Only the stretch of the listing below that runs from the line with "Protein AF-A0A0R3MGW6-F1 (afdb_monomer_lite)" through the line with "ATOM 17 C C" is to be printed, exactly and with both ends.

### MATERIAL FOR THIS EXERCISE
----------------

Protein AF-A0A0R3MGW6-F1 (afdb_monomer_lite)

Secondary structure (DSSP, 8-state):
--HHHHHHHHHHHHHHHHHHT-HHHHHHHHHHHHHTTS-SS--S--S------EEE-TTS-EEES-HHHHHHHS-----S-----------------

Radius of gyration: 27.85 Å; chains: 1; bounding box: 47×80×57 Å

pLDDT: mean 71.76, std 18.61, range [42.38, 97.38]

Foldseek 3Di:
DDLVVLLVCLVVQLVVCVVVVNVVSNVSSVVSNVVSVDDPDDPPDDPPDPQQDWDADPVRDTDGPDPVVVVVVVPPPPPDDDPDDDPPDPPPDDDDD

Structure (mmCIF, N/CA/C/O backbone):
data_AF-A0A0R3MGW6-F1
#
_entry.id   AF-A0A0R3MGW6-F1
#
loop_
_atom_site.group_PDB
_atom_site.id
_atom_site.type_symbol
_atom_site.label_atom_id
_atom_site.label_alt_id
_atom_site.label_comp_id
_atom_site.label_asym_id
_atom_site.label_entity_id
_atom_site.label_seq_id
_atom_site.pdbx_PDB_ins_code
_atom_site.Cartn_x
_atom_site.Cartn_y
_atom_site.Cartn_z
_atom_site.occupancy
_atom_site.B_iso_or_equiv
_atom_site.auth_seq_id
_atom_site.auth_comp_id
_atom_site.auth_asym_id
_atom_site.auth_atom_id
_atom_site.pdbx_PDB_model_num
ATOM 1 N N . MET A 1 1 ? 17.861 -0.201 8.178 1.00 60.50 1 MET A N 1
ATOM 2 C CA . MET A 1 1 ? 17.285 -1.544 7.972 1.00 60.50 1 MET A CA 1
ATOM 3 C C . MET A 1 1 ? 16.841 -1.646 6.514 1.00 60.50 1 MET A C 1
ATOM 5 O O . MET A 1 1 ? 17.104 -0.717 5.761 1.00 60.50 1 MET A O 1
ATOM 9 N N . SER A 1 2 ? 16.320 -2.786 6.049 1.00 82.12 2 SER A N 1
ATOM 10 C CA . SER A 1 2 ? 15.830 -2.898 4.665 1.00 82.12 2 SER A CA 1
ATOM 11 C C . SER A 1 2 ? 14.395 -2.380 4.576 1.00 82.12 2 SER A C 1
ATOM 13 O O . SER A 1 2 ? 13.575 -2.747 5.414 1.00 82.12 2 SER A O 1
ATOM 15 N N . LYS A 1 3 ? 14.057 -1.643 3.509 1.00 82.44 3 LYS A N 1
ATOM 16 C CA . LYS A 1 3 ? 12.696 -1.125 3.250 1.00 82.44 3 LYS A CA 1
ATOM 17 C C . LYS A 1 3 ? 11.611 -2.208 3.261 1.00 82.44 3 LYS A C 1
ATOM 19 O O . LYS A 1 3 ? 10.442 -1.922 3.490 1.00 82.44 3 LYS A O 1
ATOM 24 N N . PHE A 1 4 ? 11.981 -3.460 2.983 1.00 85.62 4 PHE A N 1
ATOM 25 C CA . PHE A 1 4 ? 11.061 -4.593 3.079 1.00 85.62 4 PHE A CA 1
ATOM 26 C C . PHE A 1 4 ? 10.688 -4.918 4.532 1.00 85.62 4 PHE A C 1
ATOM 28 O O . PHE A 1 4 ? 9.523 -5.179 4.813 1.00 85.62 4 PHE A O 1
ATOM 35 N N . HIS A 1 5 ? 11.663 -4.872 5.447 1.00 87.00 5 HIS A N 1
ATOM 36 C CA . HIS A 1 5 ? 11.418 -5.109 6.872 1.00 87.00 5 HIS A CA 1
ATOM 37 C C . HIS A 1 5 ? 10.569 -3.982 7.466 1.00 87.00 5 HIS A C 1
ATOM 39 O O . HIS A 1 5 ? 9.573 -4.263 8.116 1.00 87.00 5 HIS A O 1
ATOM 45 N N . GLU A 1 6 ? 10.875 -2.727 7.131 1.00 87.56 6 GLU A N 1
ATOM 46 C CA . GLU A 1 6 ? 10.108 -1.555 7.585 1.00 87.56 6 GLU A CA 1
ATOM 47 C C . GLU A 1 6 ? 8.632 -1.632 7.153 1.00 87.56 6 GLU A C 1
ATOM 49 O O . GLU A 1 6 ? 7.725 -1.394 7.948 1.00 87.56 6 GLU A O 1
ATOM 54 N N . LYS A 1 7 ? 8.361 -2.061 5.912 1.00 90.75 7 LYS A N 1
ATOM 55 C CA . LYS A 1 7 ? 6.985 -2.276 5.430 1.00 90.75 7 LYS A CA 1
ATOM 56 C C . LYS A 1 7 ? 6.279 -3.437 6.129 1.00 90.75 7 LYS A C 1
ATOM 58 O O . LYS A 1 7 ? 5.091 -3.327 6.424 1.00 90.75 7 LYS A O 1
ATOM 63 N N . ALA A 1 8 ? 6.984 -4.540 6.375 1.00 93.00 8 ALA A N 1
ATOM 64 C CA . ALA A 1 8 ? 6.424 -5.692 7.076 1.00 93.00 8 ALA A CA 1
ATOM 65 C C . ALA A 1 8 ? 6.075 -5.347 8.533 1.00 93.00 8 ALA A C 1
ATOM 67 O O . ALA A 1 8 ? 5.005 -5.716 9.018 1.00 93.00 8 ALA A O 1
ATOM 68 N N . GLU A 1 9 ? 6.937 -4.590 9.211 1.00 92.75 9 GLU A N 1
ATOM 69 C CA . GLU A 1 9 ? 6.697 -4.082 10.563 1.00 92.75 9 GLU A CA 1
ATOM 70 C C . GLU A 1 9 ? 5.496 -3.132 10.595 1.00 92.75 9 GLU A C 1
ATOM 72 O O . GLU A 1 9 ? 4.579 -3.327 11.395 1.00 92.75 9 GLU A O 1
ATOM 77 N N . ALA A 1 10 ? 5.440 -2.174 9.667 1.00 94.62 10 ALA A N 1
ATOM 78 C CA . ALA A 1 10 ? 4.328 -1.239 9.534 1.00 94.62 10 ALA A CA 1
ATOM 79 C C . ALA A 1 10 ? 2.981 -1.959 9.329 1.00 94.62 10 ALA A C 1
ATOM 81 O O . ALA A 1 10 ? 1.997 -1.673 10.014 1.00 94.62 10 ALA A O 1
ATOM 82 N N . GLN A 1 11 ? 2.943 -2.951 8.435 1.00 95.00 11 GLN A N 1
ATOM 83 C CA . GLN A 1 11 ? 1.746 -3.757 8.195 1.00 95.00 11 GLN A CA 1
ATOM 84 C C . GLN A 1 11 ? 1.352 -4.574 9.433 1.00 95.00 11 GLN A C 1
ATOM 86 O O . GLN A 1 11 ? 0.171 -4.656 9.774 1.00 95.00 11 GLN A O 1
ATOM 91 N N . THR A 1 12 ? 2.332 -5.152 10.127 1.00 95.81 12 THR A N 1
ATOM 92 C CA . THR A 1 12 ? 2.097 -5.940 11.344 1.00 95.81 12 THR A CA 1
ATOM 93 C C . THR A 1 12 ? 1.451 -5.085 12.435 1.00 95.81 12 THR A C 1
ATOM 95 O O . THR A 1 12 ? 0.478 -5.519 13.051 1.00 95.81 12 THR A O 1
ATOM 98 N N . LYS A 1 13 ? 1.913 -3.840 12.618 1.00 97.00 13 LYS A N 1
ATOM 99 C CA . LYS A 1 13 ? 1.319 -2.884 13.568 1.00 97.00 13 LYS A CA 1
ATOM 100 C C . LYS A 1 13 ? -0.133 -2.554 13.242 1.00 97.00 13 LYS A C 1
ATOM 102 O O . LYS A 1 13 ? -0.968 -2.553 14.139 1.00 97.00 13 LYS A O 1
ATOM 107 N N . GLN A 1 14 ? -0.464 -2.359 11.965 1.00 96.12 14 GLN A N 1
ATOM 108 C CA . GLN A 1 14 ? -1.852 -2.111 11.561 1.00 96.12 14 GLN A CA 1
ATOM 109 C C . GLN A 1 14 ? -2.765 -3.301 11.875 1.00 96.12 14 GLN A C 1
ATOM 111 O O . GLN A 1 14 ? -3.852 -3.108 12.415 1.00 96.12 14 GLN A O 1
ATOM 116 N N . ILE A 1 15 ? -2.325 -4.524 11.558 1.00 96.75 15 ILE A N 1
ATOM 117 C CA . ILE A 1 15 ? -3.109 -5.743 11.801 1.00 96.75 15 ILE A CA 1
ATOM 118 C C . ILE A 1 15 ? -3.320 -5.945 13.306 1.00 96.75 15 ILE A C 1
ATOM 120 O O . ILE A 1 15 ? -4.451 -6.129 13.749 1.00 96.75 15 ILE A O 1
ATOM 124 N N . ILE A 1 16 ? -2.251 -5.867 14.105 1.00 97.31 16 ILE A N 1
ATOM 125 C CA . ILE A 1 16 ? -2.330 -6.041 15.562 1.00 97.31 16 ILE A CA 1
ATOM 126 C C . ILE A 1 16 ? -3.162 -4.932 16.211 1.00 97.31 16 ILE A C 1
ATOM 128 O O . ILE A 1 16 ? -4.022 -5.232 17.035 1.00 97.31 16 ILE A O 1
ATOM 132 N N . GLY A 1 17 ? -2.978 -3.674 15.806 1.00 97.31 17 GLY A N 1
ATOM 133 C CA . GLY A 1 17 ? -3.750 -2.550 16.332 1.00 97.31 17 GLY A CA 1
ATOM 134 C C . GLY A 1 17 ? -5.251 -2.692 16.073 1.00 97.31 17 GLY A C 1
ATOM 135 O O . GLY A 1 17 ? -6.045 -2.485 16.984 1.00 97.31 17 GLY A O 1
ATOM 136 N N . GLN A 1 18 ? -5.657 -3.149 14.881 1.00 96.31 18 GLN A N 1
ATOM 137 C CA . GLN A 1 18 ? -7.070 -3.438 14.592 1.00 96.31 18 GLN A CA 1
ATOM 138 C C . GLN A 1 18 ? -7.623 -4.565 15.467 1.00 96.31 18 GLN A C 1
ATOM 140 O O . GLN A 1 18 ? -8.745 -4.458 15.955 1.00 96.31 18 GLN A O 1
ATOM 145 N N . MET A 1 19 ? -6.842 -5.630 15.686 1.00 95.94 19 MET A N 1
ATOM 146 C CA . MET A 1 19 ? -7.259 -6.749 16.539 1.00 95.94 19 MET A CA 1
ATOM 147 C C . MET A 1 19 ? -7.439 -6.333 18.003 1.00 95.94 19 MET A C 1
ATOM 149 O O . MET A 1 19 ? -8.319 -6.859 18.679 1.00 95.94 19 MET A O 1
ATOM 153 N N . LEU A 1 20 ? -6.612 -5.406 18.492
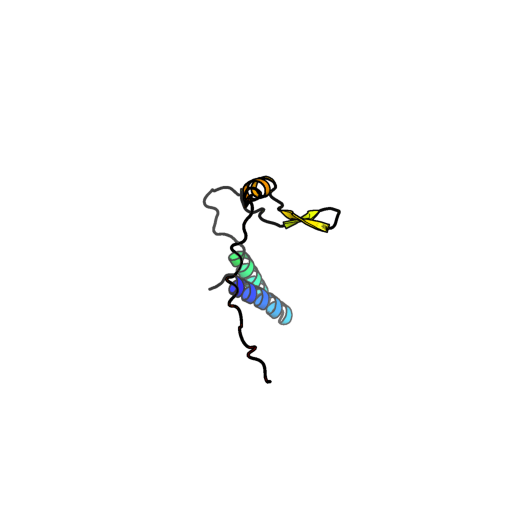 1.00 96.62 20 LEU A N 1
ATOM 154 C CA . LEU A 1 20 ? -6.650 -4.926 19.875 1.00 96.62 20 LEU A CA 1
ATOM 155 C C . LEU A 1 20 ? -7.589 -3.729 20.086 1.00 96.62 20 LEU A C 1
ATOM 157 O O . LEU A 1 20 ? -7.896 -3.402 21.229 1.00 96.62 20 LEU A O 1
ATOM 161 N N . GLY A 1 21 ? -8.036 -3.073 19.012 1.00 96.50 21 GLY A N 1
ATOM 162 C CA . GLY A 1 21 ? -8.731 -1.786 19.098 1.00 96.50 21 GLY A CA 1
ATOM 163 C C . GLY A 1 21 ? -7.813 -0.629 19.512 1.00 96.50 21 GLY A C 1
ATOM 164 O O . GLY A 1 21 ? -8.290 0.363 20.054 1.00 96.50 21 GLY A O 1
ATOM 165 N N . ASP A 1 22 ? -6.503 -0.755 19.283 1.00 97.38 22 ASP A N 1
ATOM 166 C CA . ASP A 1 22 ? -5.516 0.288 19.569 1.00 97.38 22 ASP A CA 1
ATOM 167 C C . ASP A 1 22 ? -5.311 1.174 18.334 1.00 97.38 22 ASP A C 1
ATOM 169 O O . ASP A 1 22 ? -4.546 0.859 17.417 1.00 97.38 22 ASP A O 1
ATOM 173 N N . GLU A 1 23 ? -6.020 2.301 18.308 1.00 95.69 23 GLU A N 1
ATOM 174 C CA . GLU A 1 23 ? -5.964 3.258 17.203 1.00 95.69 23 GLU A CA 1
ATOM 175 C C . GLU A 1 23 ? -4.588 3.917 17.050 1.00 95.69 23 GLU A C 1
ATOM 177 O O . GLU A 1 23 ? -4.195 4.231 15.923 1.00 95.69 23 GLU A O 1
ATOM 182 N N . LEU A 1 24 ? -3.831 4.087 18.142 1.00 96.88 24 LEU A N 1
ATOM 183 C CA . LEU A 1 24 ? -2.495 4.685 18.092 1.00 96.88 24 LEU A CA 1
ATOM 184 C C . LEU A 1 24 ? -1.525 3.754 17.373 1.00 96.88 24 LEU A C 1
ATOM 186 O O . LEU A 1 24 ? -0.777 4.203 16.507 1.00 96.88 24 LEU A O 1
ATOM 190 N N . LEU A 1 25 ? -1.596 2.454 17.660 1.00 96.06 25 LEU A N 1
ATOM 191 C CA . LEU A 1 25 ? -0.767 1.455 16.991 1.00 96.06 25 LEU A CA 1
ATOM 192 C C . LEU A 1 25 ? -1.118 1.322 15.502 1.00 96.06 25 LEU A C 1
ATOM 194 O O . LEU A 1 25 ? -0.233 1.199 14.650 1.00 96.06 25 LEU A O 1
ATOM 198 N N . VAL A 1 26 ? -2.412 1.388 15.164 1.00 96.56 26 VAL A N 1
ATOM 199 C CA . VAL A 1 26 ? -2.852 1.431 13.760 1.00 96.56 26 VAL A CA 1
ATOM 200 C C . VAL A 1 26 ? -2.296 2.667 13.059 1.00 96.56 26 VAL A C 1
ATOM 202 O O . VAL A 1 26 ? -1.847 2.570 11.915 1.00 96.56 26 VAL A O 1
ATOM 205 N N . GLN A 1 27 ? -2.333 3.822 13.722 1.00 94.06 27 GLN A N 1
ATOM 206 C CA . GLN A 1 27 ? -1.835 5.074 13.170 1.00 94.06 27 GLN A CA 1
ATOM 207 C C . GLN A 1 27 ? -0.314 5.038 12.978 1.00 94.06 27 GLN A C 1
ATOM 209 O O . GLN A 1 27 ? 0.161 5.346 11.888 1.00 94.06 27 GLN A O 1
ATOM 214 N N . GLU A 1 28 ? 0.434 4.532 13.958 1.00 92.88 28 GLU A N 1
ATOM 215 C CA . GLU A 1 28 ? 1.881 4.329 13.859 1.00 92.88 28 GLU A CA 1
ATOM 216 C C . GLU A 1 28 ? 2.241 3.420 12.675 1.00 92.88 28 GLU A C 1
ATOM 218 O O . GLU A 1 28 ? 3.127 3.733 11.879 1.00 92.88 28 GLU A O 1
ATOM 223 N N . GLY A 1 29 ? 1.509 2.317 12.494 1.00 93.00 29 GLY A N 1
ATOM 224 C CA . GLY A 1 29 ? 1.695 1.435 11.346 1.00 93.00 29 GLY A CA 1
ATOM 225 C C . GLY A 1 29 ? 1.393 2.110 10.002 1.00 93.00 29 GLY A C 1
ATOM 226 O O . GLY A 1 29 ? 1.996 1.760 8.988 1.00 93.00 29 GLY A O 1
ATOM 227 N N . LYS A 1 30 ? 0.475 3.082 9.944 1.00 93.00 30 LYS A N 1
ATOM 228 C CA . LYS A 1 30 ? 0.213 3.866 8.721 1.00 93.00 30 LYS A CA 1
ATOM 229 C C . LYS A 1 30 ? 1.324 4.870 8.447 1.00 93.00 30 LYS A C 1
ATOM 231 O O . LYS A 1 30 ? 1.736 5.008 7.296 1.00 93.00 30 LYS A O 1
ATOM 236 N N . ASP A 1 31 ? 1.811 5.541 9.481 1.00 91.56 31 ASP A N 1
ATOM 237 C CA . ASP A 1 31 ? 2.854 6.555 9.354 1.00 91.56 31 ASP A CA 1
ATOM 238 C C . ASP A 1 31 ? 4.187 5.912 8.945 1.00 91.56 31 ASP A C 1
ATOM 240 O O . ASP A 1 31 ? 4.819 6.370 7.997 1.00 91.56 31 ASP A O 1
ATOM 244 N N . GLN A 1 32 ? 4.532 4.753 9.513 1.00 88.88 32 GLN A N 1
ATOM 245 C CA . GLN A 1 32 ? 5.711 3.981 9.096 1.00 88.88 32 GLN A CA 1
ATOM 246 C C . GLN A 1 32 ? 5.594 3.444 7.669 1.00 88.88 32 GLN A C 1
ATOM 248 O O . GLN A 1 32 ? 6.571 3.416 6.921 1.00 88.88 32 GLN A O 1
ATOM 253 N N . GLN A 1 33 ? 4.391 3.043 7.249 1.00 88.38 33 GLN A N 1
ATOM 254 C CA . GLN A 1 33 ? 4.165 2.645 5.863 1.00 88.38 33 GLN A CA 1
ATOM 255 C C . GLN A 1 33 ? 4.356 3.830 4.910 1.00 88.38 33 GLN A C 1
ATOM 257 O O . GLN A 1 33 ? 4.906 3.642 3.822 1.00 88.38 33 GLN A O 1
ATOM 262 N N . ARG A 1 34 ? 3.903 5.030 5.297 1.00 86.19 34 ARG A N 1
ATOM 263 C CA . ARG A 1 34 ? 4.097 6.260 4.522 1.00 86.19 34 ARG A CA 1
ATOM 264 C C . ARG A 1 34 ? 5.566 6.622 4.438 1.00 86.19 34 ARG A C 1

----------------

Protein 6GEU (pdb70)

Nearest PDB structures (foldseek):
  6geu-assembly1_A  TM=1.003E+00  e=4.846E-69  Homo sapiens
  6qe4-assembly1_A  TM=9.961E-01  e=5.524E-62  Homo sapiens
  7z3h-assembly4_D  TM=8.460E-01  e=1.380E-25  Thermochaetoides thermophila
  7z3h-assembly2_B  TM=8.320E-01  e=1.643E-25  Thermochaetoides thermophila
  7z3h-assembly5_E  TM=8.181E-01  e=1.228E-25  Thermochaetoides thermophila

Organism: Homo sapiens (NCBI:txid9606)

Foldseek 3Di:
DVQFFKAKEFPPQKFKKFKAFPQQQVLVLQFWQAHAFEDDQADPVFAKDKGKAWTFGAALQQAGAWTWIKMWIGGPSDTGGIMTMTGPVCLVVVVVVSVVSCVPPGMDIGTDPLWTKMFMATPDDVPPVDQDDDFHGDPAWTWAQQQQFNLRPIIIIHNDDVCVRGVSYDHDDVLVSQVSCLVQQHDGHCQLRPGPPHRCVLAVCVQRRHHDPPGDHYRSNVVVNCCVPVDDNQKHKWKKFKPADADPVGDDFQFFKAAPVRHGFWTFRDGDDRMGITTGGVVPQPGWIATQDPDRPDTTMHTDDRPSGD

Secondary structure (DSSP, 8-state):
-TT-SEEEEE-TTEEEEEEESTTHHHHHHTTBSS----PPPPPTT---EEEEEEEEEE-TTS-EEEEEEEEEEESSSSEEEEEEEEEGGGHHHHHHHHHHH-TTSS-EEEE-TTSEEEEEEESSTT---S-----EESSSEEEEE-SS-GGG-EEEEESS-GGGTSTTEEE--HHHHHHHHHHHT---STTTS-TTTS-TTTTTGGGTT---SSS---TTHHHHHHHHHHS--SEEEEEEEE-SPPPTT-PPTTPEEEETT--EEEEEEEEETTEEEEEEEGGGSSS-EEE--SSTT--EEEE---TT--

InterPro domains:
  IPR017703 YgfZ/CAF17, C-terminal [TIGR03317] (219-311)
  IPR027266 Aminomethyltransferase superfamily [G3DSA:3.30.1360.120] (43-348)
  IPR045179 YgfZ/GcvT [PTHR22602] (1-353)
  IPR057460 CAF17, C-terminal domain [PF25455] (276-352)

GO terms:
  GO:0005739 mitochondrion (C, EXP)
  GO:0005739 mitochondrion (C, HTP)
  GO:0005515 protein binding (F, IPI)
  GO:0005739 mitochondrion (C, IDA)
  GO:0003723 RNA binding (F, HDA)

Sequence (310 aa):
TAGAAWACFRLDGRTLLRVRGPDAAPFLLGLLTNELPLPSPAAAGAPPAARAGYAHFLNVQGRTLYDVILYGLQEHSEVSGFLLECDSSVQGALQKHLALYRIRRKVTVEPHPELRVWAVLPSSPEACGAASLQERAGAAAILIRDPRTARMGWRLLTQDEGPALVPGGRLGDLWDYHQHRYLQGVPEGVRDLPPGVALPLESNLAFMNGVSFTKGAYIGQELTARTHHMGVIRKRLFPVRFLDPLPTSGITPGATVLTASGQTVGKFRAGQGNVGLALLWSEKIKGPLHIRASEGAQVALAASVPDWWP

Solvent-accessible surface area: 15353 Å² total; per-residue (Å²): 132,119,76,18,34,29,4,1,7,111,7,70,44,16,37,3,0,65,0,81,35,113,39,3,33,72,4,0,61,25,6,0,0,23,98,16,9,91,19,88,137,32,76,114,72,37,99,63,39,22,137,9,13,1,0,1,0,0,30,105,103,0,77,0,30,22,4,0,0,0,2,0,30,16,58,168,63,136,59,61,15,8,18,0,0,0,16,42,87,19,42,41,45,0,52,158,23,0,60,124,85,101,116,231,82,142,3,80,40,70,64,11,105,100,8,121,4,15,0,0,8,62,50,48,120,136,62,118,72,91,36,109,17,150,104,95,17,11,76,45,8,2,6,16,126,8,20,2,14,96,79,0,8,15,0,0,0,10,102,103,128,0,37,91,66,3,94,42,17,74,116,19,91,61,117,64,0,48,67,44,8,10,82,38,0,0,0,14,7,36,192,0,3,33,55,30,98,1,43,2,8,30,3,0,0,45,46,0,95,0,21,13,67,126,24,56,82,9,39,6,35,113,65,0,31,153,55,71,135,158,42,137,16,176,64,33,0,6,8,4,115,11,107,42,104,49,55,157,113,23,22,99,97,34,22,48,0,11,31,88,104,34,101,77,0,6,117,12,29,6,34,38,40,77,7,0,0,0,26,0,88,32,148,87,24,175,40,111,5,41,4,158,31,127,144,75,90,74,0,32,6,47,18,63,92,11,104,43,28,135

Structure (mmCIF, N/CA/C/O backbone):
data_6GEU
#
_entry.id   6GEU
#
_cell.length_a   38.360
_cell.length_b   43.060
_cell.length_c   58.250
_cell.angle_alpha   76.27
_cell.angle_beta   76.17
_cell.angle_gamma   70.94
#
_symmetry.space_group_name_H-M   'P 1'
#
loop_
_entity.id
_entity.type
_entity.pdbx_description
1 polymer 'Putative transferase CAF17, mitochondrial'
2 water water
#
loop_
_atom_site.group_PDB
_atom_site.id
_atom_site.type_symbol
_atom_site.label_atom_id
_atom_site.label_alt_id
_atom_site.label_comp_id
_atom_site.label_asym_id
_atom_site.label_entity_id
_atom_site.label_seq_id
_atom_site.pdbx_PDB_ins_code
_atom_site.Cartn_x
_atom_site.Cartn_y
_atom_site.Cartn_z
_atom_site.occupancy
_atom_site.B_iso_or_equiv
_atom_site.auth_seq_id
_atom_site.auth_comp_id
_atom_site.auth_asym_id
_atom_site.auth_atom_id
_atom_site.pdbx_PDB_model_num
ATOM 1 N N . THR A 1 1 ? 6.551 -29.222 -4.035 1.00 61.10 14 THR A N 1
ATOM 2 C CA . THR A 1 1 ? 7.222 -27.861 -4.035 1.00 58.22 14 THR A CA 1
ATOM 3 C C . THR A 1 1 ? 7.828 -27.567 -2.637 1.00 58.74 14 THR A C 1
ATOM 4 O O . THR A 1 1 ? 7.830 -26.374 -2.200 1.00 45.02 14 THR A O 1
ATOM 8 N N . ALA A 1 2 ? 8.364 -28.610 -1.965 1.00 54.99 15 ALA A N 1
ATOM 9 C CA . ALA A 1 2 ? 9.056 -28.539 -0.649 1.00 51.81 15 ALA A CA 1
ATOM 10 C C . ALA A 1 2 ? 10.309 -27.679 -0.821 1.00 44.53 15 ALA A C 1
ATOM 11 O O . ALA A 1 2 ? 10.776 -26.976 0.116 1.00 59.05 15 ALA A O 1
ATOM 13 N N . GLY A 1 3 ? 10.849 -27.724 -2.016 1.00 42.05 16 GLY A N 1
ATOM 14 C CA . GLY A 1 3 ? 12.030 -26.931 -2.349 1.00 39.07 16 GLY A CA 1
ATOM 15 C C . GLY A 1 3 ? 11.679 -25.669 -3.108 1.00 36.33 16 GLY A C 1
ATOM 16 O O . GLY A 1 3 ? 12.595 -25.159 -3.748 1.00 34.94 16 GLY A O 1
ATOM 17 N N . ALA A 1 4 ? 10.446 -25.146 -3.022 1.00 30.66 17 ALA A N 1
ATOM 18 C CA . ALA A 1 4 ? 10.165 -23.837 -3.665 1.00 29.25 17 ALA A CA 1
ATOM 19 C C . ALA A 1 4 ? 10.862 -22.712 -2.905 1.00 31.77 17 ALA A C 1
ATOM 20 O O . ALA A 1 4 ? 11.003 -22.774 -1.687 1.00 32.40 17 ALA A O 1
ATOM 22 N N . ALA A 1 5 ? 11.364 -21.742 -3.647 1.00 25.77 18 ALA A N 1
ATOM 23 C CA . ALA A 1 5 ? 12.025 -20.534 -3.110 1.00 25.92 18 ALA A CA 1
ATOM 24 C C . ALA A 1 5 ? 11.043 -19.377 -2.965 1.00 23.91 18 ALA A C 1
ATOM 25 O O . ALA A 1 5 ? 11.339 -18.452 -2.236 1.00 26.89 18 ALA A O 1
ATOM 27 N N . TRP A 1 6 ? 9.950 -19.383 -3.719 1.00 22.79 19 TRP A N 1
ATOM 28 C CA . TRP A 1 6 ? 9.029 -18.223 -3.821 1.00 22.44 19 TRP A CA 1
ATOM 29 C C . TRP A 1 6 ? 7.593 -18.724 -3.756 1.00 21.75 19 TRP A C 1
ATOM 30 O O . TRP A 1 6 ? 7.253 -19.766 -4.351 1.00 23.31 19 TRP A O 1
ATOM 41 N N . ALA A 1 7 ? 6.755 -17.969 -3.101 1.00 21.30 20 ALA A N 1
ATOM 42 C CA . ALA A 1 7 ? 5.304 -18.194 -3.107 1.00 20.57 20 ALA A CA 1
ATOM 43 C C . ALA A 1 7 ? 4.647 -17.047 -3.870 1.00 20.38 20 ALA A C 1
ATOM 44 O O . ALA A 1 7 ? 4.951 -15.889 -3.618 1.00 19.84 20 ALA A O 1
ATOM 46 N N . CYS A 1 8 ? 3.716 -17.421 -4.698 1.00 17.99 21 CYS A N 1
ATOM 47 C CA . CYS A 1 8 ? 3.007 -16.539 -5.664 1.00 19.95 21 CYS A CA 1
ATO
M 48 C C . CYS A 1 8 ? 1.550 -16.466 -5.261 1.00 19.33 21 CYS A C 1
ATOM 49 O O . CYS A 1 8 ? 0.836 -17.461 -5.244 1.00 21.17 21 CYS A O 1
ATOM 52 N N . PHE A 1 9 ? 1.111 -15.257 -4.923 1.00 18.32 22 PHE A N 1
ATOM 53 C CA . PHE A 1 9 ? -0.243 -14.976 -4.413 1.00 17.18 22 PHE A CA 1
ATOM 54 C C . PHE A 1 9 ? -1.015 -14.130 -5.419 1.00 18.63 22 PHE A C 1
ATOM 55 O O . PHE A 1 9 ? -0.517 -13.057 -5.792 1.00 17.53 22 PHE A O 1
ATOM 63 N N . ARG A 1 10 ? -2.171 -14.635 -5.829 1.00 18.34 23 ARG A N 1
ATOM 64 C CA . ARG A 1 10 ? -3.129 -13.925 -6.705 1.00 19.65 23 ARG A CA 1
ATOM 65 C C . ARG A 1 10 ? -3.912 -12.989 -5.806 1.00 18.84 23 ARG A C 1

----------------

### SOLUTION TO THIS TASK
Protein AF-A0A0R3MGW6-F1 (afdb_monomer_lite)

Secondary structure (DSSP, 8-state):
--HHHHHHHHHHHHHHHHHHT-HHHHHHHHHHHHHTTS-SS--S--S------EEE-TTS-EEES-HHHHHHHS-----S-----------------

Radius of gyration: 27.85 Å; chains: 1; bounding box: 47×80×57 Å

pLDDT: mean 71.76, std 18.61, range [42.38, 97.38]

Foldseek 3Di:
DDLVVLLVCLVVQLVVCVVVVNVVSNVSSVVSNVVSVDDPDDPPDDPPDPQQDWDADPVRDTDGPDPVVVVVVVPPPPPDDDPDDDPPDPPPDDDDD

Structure (mmCIF, N/CA/C/O backbone):
data_AF-A0A0R3MGW6-F1
#
_entry.id   AF-A0A0R3MGW6-F1
#
loop_
_atom_site.group_PDB
_atom_site.id
_atom_site.type_symbol
_atom_site.label_atom_id
_atom_site.label_alt_id
_atom_site.label_comp_id
_atom_site.label_asym_id
_atom_site.label_entity_id
_atom_site.label_seq_id
_atom_site.pdbx_PDB_ins_code
_atom_site.Cartn_x
_atom_site.Cartn_y
_atom_site.Cartn_z
_atom_site.occupancy
_atom_site.B_iso_or_equiv
_atom_site.auth_seq_id
_atom_site.auth_comp_id
_atom_site.auth_asym_id
_atom_site.auth_atom_id
_atom_site.pdbx_PDB_model_num
ATOM 1 N N . MET A 1 1 ? 17.861 -0.201 8.178 1.00 60.50 1 MET A N 1
ATOM 2 C CA . MET A 1 1 ? 17.285 -1.544 7.972 1.00 60.50 1 MET A CA 1
ATOM 3 C C . MET A 1 1 ? 16.841 -1.646 6.514 1.00 60.50 1 MET A C 1
ATOM 5 O O . MET A 1 1 ? 17.104 -0.717 5.761 1.00 60.50 1 MET A O 1
ATOM 9 N N . SER A 1 2 ? 16.320 -2.786 6.049 1.00 82.12 2 SER A N 1
ATOM 10 C CA . SER A 1 2 ? 15.830 -2.898 4.665 1.00 82.12 2 SER A CA 1
ATOM 11 C C . SER A 1 2 ? 14.395 -2.380 4.576 1.00 82.12 2 SER A C 1
ATOM 13 O O . SER A 1 2 ? 13.575 -2.747 5.414 1.00 82.12 2 SER A O 1
ATOM 15 N N . LYS A 1 3 ? 14.057 -1.643 3.509 1.00 82.44 3 LYS A N 1
ATOM 16 C CA . LYS A 1 3 ? 12.696 -1.125 3.250 1.00 82.44 3 LYS A CA 1
ATOM 17 C C . LYS A 1 3 ? 11.611 -2.208 3.261 1.00 82.44 3 LYS A C 1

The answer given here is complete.